In various examples of different descriptions, same reference numerals or same element names are configured for same elements, wherein the disclosures contained in the full text of the Specification can be transferred to elements having same reference numerals or same element names as intended. Further, in various examples, the number of elements, implementations, and/or arrangement structures are not limited to the illustrated examples, but are capable of selecting other quantities, implementations, and/or arrangement structures according to actual needs.

As used herein, spatial relational terms such as “above,” “below,” “left,” “right,” “front,” “back,” “high,” “low,” and the like are used to describe the relationship of one feature to another feature in the attached drawings. It should be understood that spatial relational terms, in addition to the orientations shown in the attached drawings, also encompass different orientations of the apparatus during use or operation. For example, when the apparatus is flipped in the attached drawings, a feature previously described as “below” another feature may now be described as “above” that other feature. The apparatus may also be oriented in other ways (rotated 90 degrees or in other orientations), and the relative spatial relationships will be interpreted accordingly in those cases.

As used herein, the term “A or B” comprises “A and B” and “A or B”, not exclusively “A” or “B”, unless otherwise specified.

As used herein, the terms “illustrative” or “exemplary” mean “serving as an example, instance, or illustration,” rather than as a “model” to be precisely replicated. Any realization method described exemplarily herein is not necessarily interpreted as being preferable or advantageous over other realization methods. Furthermore, the present application is not limited by any expressed or implied theory given in the above technical field, background art, summary of the invention or embodiments.

As used herein, the term “substantially” means encompassing slight variations resulting from design or manufacturing defects, tolerances of components or elements, environmental influences, and/or other factors.

As used herein, the term “part” may be a part of any proportion. For example, it may be larger than 10%, 20%, 30%, 40%, 50%, 60%, 70%, 80%, 90%.

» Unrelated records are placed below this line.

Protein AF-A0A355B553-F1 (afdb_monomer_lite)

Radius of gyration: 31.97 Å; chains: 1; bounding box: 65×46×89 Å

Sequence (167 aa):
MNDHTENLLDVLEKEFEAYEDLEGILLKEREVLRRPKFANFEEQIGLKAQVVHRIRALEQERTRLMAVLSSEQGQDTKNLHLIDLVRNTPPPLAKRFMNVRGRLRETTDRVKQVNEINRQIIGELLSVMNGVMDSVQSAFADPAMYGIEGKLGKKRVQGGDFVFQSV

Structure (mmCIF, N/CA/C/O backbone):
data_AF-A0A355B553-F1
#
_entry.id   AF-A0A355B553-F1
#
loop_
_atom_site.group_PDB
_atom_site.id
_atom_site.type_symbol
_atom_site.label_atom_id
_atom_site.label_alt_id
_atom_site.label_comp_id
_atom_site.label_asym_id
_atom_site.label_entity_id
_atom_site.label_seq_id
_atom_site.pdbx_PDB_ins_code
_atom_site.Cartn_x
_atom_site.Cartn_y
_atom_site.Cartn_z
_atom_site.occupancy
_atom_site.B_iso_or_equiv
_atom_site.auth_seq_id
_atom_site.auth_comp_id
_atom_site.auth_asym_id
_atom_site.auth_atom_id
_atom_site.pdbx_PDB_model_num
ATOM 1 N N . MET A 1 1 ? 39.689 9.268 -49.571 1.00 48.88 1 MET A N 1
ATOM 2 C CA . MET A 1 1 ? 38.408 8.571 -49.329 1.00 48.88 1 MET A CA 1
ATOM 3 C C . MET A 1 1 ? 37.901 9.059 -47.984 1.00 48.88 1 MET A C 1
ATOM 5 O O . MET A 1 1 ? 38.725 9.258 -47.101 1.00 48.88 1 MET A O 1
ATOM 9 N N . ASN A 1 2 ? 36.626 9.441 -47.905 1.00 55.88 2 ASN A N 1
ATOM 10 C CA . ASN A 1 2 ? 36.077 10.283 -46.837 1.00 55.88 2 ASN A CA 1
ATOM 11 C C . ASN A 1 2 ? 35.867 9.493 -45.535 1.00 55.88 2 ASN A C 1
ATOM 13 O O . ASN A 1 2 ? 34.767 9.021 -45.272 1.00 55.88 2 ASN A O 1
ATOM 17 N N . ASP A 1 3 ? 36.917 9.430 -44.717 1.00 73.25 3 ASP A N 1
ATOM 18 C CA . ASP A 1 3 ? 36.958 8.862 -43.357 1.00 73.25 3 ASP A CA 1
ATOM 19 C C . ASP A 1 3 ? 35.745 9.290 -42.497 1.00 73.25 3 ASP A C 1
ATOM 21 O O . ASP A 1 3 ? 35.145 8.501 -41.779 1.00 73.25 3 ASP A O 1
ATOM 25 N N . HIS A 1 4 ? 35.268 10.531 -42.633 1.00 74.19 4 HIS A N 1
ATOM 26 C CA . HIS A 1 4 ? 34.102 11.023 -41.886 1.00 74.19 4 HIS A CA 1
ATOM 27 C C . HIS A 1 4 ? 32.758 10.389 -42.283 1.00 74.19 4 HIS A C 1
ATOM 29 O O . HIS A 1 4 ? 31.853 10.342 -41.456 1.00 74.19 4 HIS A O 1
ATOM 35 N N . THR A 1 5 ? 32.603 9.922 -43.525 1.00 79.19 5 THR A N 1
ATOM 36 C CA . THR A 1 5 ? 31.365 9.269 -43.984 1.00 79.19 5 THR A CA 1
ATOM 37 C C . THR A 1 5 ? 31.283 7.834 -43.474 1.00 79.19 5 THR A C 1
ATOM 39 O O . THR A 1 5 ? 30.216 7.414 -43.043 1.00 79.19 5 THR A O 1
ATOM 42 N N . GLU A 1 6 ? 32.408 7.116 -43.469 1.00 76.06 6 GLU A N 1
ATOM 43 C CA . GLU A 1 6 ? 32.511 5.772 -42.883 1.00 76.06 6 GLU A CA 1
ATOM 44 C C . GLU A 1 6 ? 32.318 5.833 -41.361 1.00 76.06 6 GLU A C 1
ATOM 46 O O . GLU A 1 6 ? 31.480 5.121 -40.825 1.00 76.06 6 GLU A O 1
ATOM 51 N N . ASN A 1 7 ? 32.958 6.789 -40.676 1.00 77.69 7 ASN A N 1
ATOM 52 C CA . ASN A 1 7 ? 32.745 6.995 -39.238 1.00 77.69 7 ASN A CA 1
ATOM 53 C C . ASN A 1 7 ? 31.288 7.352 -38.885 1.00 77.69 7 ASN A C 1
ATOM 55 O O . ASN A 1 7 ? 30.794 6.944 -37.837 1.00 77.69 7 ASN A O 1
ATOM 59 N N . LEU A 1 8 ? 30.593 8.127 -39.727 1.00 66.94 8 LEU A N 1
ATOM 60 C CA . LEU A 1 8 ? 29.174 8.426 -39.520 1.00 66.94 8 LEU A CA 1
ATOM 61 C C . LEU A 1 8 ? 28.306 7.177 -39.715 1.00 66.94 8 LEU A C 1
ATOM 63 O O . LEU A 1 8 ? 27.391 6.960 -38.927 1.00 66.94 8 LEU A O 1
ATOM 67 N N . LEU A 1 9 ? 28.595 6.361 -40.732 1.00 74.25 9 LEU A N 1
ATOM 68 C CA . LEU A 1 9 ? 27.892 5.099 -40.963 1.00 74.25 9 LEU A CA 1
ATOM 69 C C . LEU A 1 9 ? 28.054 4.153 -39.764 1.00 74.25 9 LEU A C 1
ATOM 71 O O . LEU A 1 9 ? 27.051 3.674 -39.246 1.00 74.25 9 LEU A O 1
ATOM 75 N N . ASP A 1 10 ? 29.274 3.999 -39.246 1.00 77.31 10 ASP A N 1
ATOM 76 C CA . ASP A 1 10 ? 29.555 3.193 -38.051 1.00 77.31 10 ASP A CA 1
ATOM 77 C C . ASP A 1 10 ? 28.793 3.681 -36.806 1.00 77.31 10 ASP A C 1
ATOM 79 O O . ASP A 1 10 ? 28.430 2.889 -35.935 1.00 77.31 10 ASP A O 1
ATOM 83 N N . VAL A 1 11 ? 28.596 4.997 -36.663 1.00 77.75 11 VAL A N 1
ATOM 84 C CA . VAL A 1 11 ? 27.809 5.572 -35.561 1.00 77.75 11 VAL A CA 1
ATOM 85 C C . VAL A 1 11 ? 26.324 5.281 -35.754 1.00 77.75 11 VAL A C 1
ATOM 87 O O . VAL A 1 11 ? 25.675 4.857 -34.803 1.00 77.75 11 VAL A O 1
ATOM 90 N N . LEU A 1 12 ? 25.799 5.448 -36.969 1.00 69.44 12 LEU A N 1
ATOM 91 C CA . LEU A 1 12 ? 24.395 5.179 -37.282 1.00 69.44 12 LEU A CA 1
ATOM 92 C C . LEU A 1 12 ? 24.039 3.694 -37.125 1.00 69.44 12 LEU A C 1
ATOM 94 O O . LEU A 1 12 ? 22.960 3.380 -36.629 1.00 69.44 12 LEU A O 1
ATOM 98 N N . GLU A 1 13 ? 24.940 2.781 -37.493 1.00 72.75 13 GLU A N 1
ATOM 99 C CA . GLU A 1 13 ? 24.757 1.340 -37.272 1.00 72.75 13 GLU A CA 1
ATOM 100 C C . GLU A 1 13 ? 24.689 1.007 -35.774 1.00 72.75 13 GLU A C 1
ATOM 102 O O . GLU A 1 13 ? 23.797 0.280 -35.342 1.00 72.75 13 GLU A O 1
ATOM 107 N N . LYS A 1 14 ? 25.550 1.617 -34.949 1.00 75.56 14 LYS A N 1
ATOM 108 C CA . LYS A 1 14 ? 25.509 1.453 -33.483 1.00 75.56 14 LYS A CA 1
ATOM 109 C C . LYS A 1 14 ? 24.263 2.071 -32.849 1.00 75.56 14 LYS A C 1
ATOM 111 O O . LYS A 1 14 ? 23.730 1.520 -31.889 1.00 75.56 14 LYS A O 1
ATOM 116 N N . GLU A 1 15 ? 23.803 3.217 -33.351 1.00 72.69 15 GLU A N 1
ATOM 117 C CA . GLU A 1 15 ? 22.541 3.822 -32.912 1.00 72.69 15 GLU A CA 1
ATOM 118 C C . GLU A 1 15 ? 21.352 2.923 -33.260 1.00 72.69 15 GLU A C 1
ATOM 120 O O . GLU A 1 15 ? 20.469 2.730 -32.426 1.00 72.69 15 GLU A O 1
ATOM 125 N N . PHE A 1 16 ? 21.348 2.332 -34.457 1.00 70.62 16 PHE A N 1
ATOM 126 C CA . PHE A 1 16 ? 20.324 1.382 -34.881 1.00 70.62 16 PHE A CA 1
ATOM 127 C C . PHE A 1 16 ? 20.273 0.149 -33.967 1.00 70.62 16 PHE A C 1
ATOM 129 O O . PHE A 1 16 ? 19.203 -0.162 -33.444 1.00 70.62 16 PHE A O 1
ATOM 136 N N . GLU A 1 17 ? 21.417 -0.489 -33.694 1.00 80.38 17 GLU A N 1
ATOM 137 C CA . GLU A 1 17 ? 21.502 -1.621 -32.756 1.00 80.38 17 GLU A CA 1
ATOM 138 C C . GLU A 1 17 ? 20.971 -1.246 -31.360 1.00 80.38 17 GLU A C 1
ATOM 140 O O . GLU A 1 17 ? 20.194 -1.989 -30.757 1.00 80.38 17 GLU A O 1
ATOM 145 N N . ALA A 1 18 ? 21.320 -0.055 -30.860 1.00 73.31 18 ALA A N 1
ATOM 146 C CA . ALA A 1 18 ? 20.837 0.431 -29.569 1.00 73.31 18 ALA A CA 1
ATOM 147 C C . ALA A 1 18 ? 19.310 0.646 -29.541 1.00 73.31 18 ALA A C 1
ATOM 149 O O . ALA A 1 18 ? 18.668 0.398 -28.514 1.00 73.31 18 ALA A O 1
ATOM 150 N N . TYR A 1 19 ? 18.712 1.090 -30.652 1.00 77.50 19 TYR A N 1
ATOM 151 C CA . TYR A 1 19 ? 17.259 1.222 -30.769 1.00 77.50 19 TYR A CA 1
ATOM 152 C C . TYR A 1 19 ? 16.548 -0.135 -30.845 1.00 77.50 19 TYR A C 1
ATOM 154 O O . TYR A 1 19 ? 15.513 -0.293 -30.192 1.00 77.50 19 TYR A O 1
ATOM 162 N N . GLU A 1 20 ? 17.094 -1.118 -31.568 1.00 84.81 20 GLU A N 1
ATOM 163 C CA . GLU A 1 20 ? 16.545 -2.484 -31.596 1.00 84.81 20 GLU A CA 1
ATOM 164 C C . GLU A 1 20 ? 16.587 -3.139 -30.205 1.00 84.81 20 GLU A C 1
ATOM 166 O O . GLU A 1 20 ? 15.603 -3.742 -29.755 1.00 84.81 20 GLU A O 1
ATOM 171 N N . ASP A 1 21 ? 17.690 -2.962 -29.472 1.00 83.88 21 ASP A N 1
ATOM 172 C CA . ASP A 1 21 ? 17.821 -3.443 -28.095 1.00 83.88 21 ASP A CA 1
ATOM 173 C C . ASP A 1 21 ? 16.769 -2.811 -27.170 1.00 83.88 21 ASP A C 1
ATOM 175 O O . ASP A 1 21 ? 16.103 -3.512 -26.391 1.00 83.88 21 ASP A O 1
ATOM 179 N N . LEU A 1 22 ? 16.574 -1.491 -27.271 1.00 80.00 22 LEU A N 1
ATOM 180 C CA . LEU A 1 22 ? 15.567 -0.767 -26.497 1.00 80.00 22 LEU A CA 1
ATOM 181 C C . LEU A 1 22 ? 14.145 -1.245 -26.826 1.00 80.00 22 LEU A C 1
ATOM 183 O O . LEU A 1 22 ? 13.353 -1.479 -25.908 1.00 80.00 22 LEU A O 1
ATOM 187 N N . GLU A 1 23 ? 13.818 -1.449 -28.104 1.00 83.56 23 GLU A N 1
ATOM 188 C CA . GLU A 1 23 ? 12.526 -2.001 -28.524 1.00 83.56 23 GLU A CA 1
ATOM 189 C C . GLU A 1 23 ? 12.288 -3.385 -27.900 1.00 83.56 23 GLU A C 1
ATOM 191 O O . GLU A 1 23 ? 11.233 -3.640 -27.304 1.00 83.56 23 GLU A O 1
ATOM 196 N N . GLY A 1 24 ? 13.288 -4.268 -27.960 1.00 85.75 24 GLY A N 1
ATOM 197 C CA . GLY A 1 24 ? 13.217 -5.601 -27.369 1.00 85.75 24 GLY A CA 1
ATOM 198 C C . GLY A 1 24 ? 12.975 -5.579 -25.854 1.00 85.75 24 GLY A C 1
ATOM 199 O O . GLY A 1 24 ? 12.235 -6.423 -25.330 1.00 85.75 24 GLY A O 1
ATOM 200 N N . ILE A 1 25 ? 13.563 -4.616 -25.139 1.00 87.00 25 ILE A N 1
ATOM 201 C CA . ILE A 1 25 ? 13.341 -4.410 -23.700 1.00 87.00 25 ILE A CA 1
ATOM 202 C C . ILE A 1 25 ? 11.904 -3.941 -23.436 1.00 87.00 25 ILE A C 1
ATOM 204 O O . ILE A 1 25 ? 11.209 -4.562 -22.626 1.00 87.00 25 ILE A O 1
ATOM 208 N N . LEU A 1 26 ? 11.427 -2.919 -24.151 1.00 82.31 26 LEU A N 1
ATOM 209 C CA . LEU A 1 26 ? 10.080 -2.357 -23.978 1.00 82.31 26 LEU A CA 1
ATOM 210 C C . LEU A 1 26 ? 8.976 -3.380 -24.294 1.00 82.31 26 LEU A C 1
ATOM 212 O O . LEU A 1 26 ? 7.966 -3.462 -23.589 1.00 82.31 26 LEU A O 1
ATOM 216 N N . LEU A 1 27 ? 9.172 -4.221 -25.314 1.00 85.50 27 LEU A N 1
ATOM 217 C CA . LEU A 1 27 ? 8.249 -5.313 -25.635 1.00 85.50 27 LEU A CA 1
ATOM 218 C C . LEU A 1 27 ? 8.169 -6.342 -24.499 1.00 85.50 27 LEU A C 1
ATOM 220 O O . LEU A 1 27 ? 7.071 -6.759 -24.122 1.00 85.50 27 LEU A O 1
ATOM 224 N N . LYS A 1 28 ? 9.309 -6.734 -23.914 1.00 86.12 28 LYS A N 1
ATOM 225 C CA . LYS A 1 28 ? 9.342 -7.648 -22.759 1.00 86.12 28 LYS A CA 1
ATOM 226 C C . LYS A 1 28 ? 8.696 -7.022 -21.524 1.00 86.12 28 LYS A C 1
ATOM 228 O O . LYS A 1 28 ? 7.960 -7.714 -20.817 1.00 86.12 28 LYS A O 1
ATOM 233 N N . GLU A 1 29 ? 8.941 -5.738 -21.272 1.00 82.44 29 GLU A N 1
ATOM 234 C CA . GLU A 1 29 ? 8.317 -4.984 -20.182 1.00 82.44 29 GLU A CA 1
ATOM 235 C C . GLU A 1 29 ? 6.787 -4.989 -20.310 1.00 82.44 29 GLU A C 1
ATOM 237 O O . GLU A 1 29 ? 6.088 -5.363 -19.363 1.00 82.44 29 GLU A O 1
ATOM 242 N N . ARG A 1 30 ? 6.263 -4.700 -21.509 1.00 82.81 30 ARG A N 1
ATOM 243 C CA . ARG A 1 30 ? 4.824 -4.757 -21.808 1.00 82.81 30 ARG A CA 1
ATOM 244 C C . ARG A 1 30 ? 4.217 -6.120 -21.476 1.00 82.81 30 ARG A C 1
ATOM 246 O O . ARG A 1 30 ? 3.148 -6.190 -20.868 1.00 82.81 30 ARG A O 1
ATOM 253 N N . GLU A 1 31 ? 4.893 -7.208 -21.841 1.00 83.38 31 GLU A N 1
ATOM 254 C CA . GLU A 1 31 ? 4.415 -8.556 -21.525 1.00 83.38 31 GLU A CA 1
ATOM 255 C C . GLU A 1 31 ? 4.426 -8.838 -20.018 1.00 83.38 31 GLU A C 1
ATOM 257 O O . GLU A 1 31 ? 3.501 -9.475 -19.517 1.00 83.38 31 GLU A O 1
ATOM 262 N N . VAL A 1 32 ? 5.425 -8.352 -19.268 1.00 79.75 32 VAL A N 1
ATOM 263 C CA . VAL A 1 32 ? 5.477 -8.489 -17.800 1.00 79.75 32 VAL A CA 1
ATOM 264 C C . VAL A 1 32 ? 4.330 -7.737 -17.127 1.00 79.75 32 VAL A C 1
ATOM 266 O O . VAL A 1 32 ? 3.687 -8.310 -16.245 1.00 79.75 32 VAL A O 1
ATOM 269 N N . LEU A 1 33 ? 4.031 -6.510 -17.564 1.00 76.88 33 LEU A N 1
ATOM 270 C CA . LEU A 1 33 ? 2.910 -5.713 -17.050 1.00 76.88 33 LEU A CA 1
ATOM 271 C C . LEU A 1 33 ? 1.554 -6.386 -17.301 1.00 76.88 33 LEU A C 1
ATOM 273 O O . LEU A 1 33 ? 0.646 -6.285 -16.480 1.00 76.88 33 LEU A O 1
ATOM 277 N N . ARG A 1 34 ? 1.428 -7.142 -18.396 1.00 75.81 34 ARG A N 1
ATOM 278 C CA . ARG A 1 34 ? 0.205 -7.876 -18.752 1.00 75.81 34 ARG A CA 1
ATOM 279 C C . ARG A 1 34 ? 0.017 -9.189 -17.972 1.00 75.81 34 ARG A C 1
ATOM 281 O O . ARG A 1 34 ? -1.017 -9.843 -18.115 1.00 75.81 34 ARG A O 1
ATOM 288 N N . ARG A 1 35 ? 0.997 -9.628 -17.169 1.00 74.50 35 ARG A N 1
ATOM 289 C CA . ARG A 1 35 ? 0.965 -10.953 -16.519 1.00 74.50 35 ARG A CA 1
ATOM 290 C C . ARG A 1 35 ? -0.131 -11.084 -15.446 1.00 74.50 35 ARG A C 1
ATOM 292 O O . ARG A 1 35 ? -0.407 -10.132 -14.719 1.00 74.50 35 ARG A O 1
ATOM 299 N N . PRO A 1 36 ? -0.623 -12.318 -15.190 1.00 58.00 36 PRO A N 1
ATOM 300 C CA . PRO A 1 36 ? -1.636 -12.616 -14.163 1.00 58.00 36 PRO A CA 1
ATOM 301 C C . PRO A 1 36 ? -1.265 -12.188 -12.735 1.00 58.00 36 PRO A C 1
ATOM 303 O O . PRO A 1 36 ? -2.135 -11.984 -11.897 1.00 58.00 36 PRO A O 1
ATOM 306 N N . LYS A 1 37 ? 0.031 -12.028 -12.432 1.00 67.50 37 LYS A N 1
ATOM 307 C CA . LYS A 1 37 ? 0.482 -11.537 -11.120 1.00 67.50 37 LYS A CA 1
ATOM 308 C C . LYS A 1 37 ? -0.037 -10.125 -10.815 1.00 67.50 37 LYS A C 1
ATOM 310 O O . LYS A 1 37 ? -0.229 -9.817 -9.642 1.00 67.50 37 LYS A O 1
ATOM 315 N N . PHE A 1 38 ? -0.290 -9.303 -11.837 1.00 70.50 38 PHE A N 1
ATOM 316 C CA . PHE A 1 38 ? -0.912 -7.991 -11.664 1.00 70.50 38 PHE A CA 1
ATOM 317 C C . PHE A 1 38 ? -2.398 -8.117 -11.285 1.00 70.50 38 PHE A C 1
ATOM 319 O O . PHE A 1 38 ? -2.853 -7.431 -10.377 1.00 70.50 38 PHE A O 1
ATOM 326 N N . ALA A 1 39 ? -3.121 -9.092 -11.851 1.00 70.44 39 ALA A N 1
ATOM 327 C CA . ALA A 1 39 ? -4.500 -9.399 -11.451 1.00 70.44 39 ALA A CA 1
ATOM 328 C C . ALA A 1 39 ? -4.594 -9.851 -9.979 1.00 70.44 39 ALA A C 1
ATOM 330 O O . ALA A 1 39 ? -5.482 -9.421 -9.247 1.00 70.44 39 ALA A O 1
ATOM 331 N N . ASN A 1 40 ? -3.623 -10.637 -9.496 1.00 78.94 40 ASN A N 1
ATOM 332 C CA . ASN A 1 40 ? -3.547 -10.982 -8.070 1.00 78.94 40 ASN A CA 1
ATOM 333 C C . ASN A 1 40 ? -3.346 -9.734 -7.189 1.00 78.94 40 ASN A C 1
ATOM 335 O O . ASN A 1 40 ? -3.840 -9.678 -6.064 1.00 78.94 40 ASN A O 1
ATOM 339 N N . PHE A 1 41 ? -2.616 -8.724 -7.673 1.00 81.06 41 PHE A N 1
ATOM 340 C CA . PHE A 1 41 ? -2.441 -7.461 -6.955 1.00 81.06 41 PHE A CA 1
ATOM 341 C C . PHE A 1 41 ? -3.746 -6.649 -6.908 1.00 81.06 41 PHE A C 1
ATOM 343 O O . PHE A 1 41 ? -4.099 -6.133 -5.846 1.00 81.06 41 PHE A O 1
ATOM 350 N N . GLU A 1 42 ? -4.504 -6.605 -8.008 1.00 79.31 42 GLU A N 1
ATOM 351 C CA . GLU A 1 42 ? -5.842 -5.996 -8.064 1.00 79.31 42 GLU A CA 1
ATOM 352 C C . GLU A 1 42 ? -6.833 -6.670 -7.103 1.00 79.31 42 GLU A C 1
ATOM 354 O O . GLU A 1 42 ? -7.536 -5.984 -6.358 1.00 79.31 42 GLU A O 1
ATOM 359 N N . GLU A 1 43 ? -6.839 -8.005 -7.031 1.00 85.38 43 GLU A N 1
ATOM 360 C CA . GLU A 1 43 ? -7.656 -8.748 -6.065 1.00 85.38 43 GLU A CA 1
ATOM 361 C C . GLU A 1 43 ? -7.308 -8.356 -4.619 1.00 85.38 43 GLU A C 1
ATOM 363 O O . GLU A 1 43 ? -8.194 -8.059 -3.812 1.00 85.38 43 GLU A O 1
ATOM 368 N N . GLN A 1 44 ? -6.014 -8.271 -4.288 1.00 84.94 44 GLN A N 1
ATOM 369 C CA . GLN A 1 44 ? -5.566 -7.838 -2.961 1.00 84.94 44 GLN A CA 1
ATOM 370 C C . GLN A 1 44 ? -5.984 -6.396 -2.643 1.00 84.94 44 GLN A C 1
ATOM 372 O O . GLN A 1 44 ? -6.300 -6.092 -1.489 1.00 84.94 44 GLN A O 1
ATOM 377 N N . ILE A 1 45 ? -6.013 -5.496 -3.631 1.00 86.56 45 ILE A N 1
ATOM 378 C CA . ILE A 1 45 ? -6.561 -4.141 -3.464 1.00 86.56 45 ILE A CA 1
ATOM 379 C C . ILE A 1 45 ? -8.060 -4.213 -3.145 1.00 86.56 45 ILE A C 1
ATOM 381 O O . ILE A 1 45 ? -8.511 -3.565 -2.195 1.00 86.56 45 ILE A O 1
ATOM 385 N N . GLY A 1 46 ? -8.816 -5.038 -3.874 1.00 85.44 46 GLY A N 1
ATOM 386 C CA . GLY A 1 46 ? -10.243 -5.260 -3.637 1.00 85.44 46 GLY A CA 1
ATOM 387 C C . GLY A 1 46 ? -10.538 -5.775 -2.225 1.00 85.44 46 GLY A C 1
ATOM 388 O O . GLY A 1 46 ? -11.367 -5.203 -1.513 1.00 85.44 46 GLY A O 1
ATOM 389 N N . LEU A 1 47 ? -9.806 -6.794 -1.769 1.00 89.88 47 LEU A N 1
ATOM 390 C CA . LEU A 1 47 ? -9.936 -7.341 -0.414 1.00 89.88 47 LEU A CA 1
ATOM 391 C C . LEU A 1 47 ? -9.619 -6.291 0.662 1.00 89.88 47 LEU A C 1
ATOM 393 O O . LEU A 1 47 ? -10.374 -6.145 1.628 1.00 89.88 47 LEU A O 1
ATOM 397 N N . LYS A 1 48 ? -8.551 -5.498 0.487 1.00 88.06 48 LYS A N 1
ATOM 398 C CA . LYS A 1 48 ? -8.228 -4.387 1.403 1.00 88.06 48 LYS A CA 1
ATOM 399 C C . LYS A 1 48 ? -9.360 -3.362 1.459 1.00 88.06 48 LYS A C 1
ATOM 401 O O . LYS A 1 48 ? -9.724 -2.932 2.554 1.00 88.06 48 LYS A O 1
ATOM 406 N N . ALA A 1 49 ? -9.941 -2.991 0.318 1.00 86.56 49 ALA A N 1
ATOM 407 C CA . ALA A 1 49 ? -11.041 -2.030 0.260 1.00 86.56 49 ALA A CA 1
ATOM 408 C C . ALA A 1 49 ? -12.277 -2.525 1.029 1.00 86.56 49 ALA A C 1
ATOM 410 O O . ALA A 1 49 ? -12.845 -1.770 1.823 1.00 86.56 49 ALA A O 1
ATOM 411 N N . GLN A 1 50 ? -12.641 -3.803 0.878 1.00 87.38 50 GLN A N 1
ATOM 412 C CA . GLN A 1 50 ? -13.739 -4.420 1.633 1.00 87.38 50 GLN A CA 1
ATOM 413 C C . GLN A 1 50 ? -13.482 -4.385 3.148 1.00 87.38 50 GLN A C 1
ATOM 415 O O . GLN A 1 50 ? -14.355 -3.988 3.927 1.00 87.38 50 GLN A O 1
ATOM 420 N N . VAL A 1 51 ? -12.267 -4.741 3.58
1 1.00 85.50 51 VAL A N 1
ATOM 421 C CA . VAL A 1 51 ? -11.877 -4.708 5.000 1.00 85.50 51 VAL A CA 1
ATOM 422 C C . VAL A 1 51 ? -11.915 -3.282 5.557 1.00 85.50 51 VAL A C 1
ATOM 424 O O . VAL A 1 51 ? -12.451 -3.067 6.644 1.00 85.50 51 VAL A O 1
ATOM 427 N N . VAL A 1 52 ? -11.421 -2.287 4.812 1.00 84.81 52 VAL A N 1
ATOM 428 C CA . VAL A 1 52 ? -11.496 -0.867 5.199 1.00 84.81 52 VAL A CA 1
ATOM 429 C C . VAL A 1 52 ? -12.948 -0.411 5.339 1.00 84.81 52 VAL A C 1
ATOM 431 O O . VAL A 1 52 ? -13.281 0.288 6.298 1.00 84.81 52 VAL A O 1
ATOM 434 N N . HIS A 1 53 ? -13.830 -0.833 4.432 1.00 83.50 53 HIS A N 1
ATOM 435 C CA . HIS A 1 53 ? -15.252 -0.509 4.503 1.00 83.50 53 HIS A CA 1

In addition, for reference purposes only, “first”, “second” and similar terms may also be used herein, and thus are not intended to be limitative. For example, unless the context clearly indicates, the words “first”, “second” and other such numerical words involving structures or elements do not imply a sequence or order.

Referring to FIG. 1 to FIG. 2, a known base station antenna 100 is shown, the base station antenna 100 is generally mounted in a vertical mode (i.e., when the base station antenna 100 is in normal operation, a longitudinal direction or vertical direction V may be generally perpendicular to a plane defined by a horizon line). The longitudinal direction V of the base station antenna 100 may be perpendicular to a horizontal direction H and a forward direction F, and a radiating element array mounted within the base station antenna may extend forward along the forward direction F from a reflector.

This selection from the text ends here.